Ordering groceries online is another way to save money, at least for me. I find that my temptations live in new item displays, the natural section, and in the magazine aisles! I can end up throwing $50 worth of magazines, new coffees and the occasional $100 coat into my cart when I’m physically in the store. Online, it’s easier to stick to a budget and pick only what is needed.
Amazon can also be a great place to pick up pantry items like canned pumpkin, beans, etc.
Prepping at home
Most frugal eating blogs will mention how cost-effective it is to prepare things at home, from shredding cheese to chopping veggies. I would agree – to a point. For me to bake cookies at home is 100 times more expensive than buying a box of Dad’s oatmeal chocolate chip cookies! (usually because I’ve forgotten an ingredient and need to drive out to pick it up) Definitely shredding cheese and chopping up peppers and carrots may be less expensive, but if it stops you from eating at home it’s probably not THAT cost effective. Eating out is always going to be more expensive than a bag of shredded cheese or a bag of salad mix.

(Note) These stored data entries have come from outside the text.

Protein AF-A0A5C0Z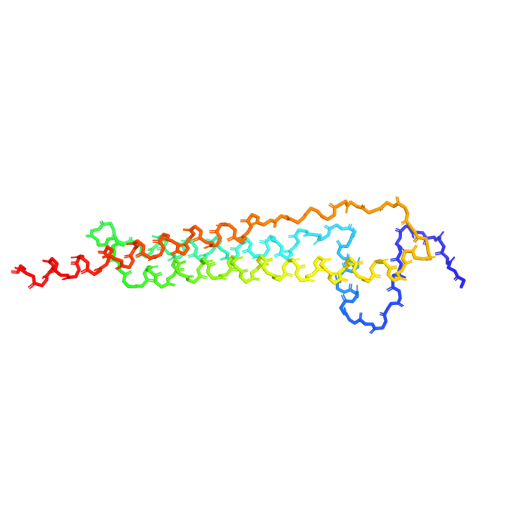PC8-F1 (afdb_monomer_lite)

Structure (mmCIF, N/CA/C/O backbone):
data_AF-A0A5C0ZPC8-F1
#
_entry.id   AF-A0A5C0ZPC8-F1
#
loop_
_atom_site.group_PDB
_atom_site.id
_atom_site.type_symbol
_atom_site.label_atom_id
_atom_site.label_alt_id
_atom_site.label_comp_id
_atom_site.label_asym_id
_atom_site.label_entity_id
_atom_site.label_seq_id
_atom_site.pdbx_PDB_ins_code
_atom_site.Cartn_x
_atom_site.Cartn_y
_atom_site.Cartn_z
_atom_site.occupancy
_atom_site.B_iso_or_equiv
_atom_site.auth_seq_id
_atom_site.auth_comp_id
_atom_site.auth_asym_id
_atom_site.auth_atom_id
_atom_site.pdbx_PDB_model_num
ATOM 1 N N . MET A 1 1 ? 24.502 -4.615 -37.477 1.00 29.30 1 MET A N 1
ATOM 2 C CA . MET A 1 1 ? 23.654 -4.368 -38.664 1.00 29.30 1 MET A CA 1
ATOM 3 C C . MET A 1 1 ? 22.220 -4.669 -38.247 1.00 29.30 1 MET A C 1
ATOM 5 O O . MET A 1 1 ? 21.914 -5.823 -37.983 1.00 29.30 1 MET A O 1
ATOM 9 N N . TYR A 1 2 ? 21.398 -3.641 -38.018 1.00 32.66 2 TYR A N 1
ATOM 10 C CA . TYR A 1 2 ? 20.044 -3.807 -37.477 1.00 32.66 2 TYR A CA 1
ATOM 11 C C . TYR A 1 2 ? 19.054 -4.054 -38.618 1.00 32.66 2 TYR A C 1
ATOM 13 O O . TYR A 1 2 ? 18.932 -3.237 -39.526 1.00 32.66 2 TYR A O 1
ATOM 21 N N . SER A 1 3 ? 18.355 -5.187 -38.573 1.00 28.53 3 SER A N 1
ATOM 22 C CA . SER A 1 3 ? 17.225 -5.475 -39.456 1.00 28.53 3 SER A CA 1
ATOM 23 C C . SER A 1 3 ? 15.987 -4.775 -38.901 1.00 28.53 3 SER A C 1
ATOM 25 O O . SER A 1 3 ? 15.355 -5.268 -37.968 1.00 28.53 3 SER A O 1
ATOM 27 N N . VAL A 1 4 ? 15.644 -3.625 -39.479 1.00 39.62 4 VAL A N 1
ATOM 28 C CA . VAL A 1 4 ? 14.365 -2.937 -39.261 1.00 39.62 4 VAL A CA 1
ATOM 29 C C . VAL A 1 4 ? 13.296 -3.673 -40.070 1.00 39.62 4 VAL A C 1
ATOM 31 O O . VAL A 1 4 ? 12.887 -3.233 -41.136 1.00 39.62 4 VAL A O 1
ATOM 34 N N . ASN A 1 5 ? 12.885 -4.844 -39.599 1.00 35.91 5 ASN A N 1
ATOM 35 C CA . ASN A 1 5 ? 11.719 -5.543 -40.126 1.00 35.91 5 ASN A CA 1
ATOM 36 C C . ASN A 1 5 ? 10.933 -6.070 -38.933 1.00 35.91 5 ASN A C 1
ATOM 38 O O . ASN A 1 5 ? 11.462 -6.839 -38.136 1.00 35.91 5 ASN A O 1
ATOM 42 N N . SER A 1 6 ? 9.678 -5.632 -38.827 1.00 33.94 6 SER A N 1
ATOM 43 C CA . SER A 1 6 ? 8.818 -5.648 -37.636 1.00 33.94 6 SER A CA 1
ATOM 44 C C . SER A 1 6 ? 9.240 -4.609 -36.596 1.00 33.94 6 SER A C 1
ATOM 46 O O . SER A 1 6 ? 10.356 -4.622 -36.096 1.00 33.94 6 SER A O 1
ATOM 48 N N . GLY A 1 7 ? 8.350 -3.667 -36.275 1.00 36.22 7 GLY A N 1
ATOM 49 C CA . GLY A 1 7 ? 8.607 -2.524 -35.389 1.00 36.22 7 GLY A CA 1
ATOM 50 C C . GLY A 1 7 ? 8.927 -2.867 -33.929 1.00 36.22 7 GLY A C 1
ATOM 51 O O . GLY A 1 7 ? 8.588 -2.096 -33.040 1.00 36.22 7 GLY A O 1
ATOM 52 N N . THR A 1 8 ? 9.482 -4.036 -33.627 1.00 36.31 8 THR A N 1
ATOM 53 C CA . THR A 1 8 ? 10.119 -4.416 -32.365 1.00 36.31 8 THR A CA 1
ATOM 54 C C . THR A 1 8 ? 11.572 -3.961 -32.365 1.00 36.31 8 THR A C 1
ATOM 56 O O . THR A 1 8 ? 12.427 -4.596 -32.972 1.00 36.31 8 THR A O 1
ATOM 59 N N . TYR A 1 9 ? 11.866 -2.884 -31.634 1.00 39.75 9 TYR A N 1
ATOM 60 C CA . TYR A 1 9 ? 13.221 -2.632 -31.155 1.00 39.75 9 TYR A CA 1
ATOM 61 C C . TYR A 1 9 ? 13.605 -3.793 -30.231 1.00 39.75 9 TYR A C 1
ATOM 63 O O . TYR A 1 9 ? 13.178 -3.848 -29.078 1.00 39.75 9 TYR A O 1
ATOM 71 N N . VAL A 1 10 ? 14.338 -4.774 -30.755 1.00 41.09 10 VAL A N 1
ATOM 72 C CA . VAL A 1 10 ? 14.924 -5.835 -29.935 1.00 41.09 10 VAL A CA 1
ATOM 73 C C . VAL A 1 10 ? 16.110 -5.207 -29.211 1.00 41.09 10 VAL A C 1
ATOM 75 O O . VAL A 1 10 ? 17.203 -5.100 -29.763 1.00 41.09 10 VAL A O 1
ATOM 78 N N . PHE A 1 11 ? 15.870 -4.729 -27.989 1.00 47.31 11 PHE A N 1
ATOM 79 C CA . PHE A 1 11 ? 16.930 -4.275 -27.094 1.00 47.31 11 PHE A CA 1
ATOM 80 C C . PHE A 1 11 ? 17.762 -5.496 -26.689 1.00 47.31 11 PHE A C 1
ATOM 82 O O . PHE A 1 11 ? 17.377 -6.277 -25.818 1.00 47.31 11 PHE A O 1
ATOM 89 N N . ASN A 1 12 ? 18.886 -5.699 -27.375 1.00 48.06 12 ASN A N 1
ATOM 90 C CA . ASN A 1 12 ? 19.795 -6.809 -27.125 1.00 48.06 12 ASN A CA 1
ATOM 91 C C . ASN A 1 12 ? 20.742 -6.422 -25.979 1.00 48.06 12 ASN A C 1
ATOM 93 O O . ASN A 1 12 ? 21.899 -6.079 -26.192 1.00 48.06 12 ASN A O 1
ATOM 97 N N . SER A 1 13 ? 20.196 -6.379 -24.763 1.00 54.62 13 SER A N 1
ATOM 98 C CA . SER A 1 13 ? 20.955 -6.133 -23.537 1.00 54.62 13 SER A CA 1
ATOM 99 C C . SER A 1 13 ? 21.131 -7.439 -22.765 1.00 54.62 13 SER A C 1
ATOM 101 O O . SER A 1 13 ? 20.161 -8.177 -22.545 1.00 54.62 13 SER A O 1
ATOM 103 N N . ASP A 1 14 ? 22.367 -7.708 -22.339 1.00 56.84 14 ASP A N 1
ATOM 104 C CA . ASP A 1 14 ? 22.722 -8.839 -21.470 1.00 56.84 14 ASP A CA 1
ATOM 105 C C . ASP A 1 14 ? 22.225 -8.641 -20.029 1.00 56.84 14 ASP A C 1
ATOM 107 O O . ASP A 1 14 ? 22.170 -9.578 -19.234 1.00 56.84 14 ASP A O 1
ATOM 111 N N . ASN A 1 15 ? 21.809 -7.420 -19.681 1.00 58.59 15 ASN A N 1
ATOM 112 C CA . ASN A 1 15 ? 21.267 -7.112 -18.368 1.00 58.59 15 ASN A CA 1
ATOM 113 C C . ASN A 1 15 ? 19.783 -7.492 -18.275 1.00 58.59 15 ASN A C 1
ATOM 115 O O . ASN A 1 15 ? 18.927 -6.919 -18.948 1.00 58.59 15 ASN A O 1
ATOM 119 N N . ILE A 1 16 ? 19.457 -8.392 -17.346 1.00 64.75 16 ILE A N 1
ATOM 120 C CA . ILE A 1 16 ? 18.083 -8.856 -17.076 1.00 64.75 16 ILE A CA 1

We have two appliances that I promised my husband would completely change our lives (okay, I say this a lot but this time I meant it!) – an Instant Pot and the Pampered Chef blender. I use these two appliances nearly every day and would argue that they are worth the price. The blender makes amazing smoothies, soups, and the perfect hot chocolate for little ones (you pick the temperature!). The Instant Pot makes soups, stews, curries, rice, beans…pretty much everything you could ask for! You can do tons of food prep in an Instant Pot like preparing dried beans, rice, eggs, and even broth. I use an amazing recipe for frozen salmon in the Instant Pot for nights that I forget to take something out for dinner (note: my kids would never eat this in a million years, but it’s perfect for me!)
Organic or not?
Sigh…this is a difficult one. I used to be so committed to buying organic whenever possible but it can be prohibitively expensive to do this. In an ideal world, it would be wonderful to buy exclusively organic food but, from my perspective, it would be a struggle to FIND everything to make up a balanced diet in a way that was cost effective. Based on what I’ve read, I do try to buy the more expensive eggs (although the grocer at Sobeys has convinced me that ‘cosy coop’ eggs are better based on his farming background!) and meat.
I’m less concerned about fresh fruit and vegetables because the organic ones always look a bit sad and are very expensive. The science that I’ve read mainly concludes that there is a marginal difference between organic and conventional food and ultimately it’s best to do whatever allows you to eat the healthiest diet you can.
I hope this helps to give you some tips to eat healthy for less! I’m not a perfect eater but I do feel like we have a fairly healthy diet without spending a crazy amount of money. Do you have tips to share? Please let me know in the comments!
2 responses to “Eating healthy for less”
Love these tips Justine! I am always looking for ways to save money as a student and trying to do that while eating somewhat healthy is a challenge these days ! My tip is I tend to buy bulk items (cereal, nuts, butter, eggs) at stores like Food Basics as I find they are usually a couple dollars cheaper than other more high end grocery stores 🙂
Thanks Julia! I’m so glad you liked this 😊. Gosh I love Food Basics…they have some of the freshest fruits and vegetables. I just bought a Christmas urn there for such a good price – just added in some pink ribbon and some gold balls from a previous urn. Go food basics!